Google Eyes Android Smartwatch
Google is the latest technology company believed to be developing an Internet-enabled watch.
According to a report published in the Financial Times, Google’s “smartwatch” is being developed in the company’s Android unit rather than in X Lab, where the company’s other wearable product, Product Glass, originated.
Google declined to comment.
In support of its anonymous source, the Financial Times points to a Google patent, “Smart-watch including flip up display,” that was granted last fall.
Although patents do not all turn into products, the two inventors listed, Richard Gossweiler and Jim Miller, are accomplished technologists with the experience and skills to develop a smartwatch.
[ Is Google moving to combine its two mobile operating systems? Read Android, Chrome OS Marriage Denied. ]

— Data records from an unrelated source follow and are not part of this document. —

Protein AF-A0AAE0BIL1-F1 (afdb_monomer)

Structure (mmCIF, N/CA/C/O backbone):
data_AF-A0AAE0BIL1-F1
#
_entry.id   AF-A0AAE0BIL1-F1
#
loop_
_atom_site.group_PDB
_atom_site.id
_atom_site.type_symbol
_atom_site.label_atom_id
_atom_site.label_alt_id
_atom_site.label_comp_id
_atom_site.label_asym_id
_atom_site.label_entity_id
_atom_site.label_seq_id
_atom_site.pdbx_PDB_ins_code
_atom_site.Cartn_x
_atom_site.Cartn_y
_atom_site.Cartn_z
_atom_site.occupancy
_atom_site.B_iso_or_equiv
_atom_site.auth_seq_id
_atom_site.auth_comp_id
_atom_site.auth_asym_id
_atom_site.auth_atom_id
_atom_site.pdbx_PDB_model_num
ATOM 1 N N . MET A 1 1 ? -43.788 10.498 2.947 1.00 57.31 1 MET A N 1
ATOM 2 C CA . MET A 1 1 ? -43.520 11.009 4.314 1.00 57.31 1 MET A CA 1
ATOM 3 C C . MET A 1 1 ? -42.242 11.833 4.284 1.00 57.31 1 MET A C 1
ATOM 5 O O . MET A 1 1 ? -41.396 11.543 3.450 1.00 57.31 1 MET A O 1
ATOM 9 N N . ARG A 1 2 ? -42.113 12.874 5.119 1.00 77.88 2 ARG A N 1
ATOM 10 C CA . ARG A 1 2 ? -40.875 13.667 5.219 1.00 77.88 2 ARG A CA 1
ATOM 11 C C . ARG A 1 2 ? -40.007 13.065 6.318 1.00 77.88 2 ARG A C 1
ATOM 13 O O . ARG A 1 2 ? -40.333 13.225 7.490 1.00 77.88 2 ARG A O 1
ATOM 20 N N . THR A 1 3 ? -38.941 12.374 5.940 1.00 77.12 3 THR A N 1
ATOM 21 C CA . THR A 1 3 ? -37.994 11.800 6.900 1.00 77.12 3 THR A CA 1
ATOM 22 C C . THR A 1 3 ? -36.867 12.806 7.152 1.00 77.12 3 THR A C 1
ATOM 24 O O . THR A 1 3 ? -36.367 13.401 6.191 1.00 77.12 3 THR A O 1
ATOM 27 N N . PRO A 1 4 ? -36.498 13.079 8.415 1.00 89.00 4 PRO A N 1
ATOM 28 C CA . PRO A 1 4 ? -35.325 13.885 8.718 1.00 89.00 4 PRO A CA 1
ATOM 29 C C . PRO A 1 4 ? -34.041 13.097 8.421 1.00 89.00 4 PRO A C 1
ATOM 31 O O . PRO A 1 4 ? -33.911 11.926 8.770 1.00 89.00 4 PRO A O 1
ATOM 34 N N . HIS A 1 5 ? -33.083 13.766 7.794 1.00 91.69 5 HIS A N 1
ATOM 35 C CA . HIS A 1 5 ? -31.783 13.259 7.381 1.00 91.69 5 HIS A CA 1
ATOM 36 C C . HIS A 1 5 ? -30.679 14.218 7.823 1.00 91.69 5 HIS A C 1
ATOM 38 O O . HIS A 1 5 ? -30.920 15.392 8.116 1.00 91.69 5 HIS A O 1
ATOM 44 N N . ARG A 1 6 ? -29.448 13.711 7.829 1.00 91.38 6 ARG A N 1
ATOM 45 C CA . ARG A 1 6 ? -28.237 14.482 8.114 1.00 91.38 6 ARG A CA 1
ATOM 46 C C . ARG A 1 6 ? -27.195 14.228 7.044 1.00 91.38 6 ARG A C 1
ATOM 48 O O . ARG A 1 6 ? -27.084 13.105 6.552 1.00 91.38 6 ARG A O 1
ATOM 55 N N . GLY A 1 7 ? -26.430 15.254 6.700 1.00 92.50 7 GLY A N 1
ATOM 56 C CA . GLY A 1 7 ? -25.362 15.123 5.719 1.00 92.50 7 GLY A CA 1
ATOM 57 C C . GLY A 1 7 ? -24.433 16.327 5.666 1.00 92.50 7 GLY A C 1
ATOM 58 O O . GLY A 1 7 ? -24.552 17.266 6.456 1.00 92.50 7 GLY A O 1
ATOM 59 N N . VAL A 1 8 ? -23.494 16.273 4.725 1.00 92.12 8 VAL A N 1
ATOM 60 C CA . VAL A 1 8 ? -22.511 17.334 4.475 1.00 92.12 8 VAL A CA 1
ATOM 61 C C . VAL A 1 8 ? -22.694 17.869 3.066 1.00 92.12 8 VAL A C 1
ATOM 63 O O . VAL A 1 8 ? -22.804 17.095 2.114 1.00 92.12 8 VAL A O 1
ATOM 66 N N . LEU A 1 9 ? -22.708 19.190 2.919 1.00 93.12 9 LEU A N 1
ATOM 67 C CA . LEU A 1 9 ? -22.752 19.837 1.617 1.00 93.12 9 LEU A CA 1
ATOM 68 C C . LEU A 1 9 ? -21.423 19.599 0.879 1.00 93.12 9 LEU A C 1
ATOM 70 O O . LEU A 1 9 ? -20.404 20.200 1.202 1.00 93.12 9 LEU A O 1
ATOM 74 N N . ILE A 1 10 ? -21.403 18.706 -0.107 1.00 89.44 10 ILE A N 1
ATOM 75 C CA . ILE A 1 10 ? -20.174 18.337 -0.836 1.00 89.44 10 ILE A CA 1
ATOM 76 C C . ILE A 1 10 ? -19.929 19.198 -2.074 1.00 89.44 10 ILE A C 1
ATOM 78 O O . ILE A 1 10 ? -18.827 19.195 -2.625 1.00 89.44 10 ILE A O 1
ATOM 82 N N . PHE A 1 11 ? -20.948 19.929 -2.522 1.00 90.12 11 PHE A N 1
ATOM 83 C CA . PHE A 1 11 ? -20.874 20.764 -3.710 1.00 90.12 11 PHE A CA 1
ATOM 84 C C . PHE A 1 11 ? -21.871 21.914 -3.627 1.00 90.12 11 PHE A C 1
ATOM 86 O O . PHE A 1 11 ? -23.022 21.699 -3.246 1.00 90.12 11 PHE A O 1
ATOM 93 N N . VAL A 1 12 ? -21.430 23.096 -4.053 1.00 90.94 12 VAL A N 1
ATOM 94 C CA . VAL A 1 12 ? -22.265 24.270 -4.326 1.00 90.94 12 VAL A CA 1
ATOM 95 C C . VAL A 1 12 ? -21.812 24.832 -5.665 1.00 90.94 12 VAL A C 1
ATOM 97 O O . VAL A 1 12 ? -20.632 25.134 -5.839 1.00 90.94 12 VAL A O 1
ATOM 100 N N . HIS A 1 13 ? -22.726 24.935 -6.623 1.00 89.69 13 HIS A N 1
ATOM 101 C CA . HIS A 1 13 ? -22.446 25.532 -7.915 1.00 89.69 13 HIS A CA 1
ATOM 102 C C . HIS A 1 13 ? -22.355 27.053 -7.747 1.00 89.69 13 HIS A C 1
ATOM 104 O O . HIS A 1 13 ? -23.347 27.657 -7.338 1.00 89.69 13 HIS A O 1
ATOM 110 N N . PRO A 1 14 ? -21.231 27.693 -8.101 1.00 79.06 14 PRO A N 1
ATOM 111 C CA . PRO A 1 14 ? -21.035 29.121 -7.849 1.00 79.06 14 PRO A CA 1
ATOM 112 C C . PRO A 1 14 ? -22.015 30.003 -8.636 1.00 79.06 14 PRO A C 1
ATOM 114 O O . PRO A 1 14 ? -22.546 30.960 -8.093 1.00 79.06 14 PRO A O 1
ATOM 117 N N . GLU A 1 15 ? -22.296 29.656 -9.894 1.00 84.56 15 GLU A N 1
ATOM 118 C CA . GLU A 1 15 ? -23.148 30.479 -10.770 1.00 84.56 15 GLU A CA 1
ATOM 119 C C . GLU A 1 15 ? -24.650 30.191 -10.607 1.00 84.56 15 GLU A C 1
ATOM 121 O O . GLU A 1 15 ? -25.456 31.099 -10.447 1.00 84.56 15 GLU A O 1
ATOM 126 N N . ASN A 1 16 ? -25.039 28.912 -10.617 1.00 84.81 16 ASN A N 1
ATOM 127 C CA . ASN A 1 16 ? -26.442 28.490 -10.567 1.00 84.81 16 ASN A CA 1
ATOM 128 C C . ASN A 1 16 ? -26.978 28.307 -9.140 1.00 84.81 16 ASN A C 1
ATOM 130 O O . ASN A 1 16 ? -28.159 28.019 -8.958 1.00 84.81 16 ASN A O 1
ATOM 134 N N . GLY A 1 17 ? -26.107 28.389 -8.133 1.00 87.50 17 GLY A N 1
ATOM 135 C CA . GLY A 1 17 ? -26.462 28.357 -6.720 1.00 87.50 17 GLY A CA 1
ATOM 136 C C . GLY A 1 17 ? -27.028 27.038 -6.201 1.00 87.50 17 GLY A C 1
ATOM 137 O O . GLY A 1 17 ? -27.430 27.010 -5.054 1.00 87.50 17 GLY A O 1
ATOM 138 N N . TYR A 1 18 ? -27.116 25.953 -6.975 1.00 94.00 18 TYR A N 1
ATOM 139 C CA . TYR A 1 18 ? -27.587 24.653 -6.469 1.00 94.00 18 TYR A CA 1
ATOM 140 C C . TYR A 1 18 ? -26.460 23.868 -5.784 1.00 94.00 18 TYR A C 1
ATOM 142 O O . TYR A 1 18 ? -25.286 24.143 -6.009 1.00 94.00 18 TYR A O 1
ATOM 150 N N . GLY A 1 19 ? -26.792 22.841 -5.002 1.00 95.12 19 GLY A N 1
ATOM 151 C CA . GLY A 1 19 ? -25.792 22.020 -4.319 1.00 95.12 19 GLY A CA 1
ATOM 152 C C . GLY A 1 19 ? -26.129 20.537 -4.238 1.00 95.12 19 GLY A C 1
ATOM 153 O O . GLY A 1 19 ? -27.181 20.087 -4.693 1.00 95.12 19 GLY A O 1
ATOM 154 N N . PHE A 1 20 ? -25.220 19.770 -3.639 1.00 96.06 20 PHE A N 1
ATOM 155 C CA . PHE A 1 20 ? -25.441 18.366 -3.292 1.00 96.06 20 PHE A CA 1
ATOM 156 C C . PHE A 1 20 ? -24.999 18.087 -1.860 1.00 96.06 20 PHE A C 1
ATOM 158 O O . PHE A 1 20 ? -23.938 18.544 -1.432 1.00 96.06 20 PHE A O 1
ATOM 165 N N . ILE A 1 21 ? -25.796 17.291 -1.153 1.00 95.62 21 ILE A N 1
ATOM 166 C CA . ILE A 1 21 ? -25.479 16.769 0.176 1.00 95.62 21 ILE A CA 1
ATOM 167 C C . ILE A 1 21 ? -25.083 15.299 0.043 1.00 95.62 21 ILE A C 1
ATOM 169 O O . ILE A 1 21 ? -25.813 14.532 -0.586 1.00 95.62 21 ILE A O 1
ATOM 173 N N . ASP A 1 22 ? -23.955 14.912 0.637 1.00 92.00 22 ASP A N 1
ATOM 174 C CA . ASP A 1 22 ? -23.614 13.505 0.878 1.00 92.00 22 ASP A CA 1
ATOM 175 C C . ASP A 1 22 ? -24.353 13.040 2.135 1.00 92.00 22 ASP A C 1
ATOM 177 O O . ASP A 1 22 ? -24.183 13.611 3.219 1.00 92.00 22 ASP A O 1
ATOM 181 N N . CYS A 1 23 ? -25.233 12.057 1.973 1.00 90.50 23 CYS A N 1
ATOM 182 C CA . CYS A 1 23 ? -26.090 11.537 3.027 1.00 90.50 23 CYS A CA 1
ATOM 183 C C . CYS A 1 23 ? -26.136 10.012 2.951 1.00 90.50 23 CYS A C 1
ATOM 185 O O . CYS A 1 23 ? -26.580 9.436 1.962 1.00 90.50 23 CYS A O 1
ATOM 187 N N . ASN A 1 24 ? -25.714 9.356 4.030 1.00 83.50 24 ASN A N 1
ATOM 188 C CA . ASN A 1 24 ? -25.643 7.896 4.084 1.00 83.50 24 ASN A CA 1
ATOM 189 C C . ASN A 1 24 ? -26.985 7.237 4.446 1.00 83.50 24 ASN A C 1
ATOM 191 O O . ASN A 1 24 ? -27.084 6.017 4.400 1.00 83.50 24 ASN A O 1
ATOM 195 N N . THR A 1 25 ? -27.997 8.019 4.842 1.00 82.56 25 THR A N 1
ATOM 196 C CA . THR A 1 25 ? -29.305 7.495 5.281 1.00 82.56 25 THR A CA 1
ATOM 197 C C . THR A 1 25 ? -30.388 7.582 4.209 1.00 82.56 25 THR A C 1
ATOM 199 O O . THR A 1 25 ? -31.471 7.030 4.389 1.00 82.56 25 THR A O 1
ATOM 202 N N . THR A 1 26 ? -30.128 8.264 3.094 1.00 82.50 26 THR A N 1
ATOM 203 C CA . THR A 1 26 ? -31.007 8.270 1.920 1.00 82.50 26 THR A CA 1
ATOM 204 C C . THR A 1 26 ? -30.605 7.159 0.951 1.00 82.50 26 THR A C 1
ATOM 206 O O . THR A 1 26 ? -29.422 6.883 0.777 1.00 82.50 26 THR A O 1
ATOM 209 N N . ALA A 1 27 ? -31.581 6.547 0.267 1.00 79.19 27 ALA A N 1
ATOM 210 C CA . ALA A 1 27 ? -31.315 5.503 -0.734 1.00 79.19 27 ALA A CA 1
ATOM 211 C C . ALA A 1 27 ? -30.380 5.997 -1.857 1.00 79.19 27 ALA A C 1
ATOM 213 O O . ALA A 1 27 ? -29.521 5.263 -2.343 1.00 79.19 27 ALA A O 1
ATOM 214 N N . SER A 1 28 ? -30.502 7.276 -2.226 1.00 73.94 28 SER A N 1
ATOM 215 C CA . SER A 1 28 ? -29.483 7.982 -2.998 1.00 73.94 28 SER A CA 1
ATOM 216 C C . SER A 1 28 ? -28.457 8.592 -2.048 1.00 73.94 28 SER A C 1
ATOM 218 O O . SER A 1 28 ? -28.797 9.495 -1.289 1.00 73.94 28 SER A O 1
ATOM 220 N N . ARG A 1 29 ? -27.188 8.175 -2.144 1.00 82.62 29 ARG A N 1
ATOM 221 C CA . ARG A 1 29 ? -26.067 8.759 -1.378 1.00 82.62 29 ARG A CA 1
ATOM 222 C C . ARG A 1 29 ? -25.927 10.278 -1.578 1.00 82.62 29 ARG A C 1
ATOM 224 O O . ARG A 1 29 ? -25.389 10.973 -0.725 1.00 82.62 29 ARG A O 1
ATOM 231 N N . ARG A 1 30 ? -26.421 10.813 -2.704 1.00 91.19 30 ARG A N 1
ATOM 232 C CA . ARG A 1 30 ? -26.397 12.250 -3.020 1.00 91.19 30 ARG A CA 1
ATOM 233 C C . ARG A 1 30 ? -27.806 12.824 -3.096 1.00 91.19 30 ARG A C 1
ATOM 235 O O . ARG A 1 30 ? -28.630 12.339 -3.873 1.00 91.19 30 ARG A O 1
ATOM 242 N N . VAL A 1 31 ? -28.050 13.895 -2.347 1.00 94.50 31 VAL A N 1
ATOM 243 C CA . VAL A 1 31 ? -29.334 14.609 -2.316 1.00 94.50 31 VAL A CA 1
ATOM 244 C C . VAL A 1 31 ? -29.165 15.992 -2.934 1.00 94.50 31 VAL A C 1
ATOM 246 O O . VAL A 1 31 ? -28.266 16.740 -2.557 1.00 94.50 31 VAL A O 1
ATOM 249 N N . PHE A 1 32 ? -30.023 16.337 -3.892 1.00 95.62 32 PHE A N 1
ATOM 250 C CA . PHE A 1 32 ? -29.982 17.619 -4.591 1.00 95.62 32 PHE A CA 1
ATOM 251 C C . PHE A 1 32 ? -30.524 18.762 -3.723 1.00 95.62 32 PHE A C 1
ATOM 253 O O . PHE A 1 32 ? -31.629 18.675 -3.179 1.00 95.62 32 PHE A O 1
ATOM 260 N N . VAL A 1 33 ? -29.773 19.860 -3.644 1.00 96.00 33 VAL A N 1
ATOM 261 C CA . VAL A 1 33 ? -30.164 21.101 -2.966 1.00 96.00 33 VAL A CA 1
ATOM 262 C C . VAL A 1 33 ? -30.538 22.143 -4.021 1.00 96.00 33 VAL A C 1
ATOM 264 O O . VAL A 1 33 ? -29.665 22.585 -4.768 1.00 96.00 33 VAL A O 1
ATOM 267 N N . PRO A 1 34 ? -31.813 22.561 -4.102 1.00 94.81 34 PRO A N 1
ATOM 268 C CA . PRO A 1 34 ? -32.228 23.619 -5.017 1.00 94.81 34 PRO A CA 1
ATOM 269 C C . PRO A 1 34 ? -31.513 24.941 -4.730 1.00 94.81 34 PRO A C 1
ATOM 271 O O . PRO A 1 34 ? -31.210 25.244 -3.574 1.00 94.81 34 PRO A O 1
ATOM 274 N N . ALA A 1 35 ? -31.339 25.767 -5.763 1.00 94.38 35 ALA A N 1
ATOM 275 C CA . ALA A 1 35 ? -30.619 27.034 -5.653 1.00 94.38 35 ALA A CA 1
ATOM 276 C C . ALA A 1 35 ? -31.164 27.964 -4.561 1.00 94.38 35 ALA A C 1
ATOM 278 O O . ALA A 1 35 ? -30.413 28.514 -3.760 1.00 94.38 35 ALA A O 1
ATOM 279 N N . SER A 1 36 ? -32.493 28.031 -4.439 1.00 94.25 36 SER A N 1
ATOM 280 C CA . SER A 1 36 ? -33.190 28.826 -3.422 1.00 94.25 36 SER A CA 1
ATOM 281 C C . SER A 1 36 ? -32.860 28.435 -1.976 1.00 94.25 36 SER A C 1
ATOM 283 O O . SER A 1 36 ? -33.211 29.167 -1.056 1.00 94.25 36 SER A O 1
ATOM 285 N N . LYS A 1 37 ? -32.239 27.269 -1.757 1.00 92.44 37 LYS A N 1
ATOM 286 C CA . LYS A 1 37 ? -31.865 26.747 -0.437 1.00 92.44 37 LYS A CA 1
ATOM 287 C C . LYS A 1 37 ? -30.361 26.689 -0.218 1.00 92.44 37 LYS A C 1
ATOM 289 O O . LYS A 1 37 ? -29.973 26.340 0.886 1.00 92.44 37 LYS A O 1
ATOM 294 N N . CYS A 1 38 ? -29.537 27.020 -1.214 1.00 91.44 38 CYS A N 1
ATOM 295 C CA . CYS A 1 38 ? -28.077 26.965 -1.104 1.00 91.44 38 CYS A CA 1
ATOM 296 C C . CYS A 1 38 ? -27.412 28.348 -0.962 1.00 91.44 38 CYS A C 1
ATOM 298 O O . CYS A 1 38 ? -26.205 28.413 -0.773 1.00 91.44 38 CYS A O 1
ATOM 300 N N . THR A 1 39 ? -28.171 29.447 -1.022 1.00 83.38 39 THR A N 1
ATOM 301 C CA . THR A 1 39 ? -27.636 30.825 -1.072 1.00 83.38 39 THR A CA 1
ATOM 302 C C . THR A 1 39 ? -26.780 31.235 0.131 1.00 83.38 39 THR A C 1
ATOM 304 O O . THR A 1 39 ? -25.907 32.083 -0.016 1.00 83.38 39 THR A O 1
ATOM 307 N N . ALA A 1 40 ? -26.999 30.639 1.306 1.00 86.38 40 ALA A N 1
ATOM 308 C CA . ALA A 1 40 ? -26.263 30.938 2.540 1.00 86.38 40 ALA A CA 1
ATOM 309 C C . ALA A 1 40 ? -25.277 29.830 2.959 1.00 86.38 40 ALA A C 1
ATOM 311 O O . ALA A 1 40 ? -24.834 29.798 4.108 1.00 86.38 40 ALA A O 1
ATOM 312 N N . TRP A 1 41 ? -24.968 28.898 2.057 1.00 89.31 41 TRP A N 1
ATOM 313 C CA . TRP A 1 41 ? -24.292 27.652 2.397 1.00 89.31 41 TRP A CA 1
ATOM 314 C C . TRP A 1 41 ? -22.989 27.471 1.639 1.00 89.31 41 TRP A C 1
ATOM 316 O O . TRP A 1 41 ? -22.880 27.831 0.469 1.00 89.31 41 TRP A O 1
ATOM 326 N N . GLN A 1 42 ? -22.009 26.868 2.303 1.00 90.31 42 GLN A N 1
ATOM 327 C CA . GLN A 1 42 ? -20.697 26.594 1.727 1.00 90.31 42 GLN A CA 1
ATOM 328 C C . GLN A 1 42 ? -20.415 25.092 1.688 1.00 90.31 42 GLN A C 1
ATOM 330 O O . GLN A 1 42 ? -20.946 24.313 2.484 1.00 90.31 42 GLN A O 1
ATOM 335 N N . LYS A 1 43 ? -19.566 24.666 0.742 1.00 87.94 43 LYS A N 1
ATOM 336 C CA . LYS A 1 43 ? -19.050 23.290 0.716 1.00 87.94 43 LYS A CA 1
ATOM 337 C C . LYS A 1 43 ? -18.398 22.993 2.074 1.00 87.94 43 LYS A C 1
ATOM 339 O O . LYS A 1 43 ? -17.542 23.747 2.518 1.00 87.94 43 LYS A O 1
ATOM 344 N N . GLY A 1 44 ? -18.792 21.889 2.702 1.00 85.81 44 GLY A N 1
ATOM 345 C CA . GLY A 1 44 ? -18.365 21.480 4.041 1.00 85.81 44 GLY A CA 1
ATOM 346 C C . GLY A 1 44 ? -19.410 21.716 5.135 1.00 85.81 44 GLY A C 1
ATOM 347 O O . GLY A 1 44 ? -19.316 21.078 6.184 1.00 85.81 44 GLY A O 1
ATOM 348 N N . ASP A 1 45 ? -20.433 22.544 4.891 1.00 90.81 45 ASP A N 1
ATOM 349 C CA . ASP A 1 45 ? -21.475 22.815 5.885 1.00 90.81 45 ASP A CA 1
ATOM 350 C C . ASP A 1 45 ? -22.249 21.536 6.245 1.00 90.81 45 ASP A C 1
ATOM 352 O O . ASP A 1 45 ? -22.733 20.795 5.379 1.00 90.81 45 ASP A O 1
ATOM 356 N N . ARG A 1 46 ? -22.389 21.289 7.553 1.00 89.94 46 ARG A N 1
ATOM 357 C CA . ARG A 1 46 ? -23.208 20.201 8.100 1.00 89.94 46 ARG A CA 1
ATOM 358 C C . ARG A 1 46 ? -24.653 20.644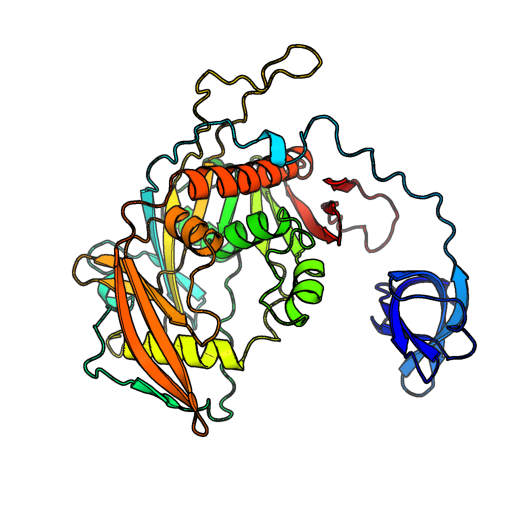 8.216 1.00 89.94 46 ARG A C 1
ATOM 360 O O . ARG A 1 46 ? -24.957 21.708 8.762 1.00 89.94 46 ARG A O 1
ATOM 367 N N . VAL A 1 47 ? -25.546 19.809 7.704 1.00 93.50 47 VAL A N 1
ATOM 368 C CA . VAL A 1 47 ? -26.955 20.156 7.549 1.00 93.50 47 VAL A CA 1
ATOM 369 C C . VAL A 1 47 ? -27.851 19.038 8.045 1.00 93.50 47 VAL A C 1
ATOM 371 O O . VAL A 1 47 ? -27.665 17.866 7.708 1.00 93.50 47 VAL A O 1
ATOM 374 N N . SER A 1 48 ? -28.873 19.434 8.794 1.00 93.69 48 SER A N 1
ATOM 375 C CA . SER A 1 48 ? -30.046 18.608 9.041 1.00 93.69 48 SER A CA 1
ATOM 376 C C . SER A 1 48 ? -31.122 19.024 8.034 1.00 93.69 48 SER A C 1
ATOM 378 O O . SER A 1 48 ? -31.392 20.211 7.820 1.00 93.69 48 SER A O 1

In a report published in January, “Fitness Wearables — Many Products, Few Customers,” Forrester analyst Sarah Rotman Epps predicted Google will release a smartwatch soon. “We expect the developer release of Glass in 2013 to catalyze excitement [about wearable computing] and experimentation from app developers, and we expect Google to release its own version of an Android-based smartwatch in the near future,” she wrote.
Microsoft used to have a smartwatch called SPOT. It discontinued the device in 2008.
Nevertheless, earlier this week, a Samsung executive told Bloomberg that Samsung is working on a watch, presumably an Internet-connected one. The company also has several watch-related patents.
Last month, The Wall Street Journal and the New York Times reported that Apple has a substantial team of engineers and designers readying a smartwatch. A similar claim had surfaced on a Chinese blog last year.
More smartwatches might be coming: According to the Korea Times, electronics maker LG is also developing a smartwatch, presumably an improvement upon its existing watch-phone product.
If these rumored smartwatches appear as predicted, they will join an already crowded market. There’s the Pebble, the Sony SmartWatch, i’m Watch, WearIt, Metawatch, Cookoo Watch, Martian Watch and assorted watch-like sports devices, such as Leikr.
What will these watches do? Expect them to do what mobile phones do, but with a different interface. They’re likely to provide some subset of the following services: notifications and alerts, email, activity monitoring, location monitoring, health monitoring, apps, reminders, telephony, SMS, audio recording, image capturing, electronic purchase authorization and two-factor authentication.
These watches presumably also will tell time.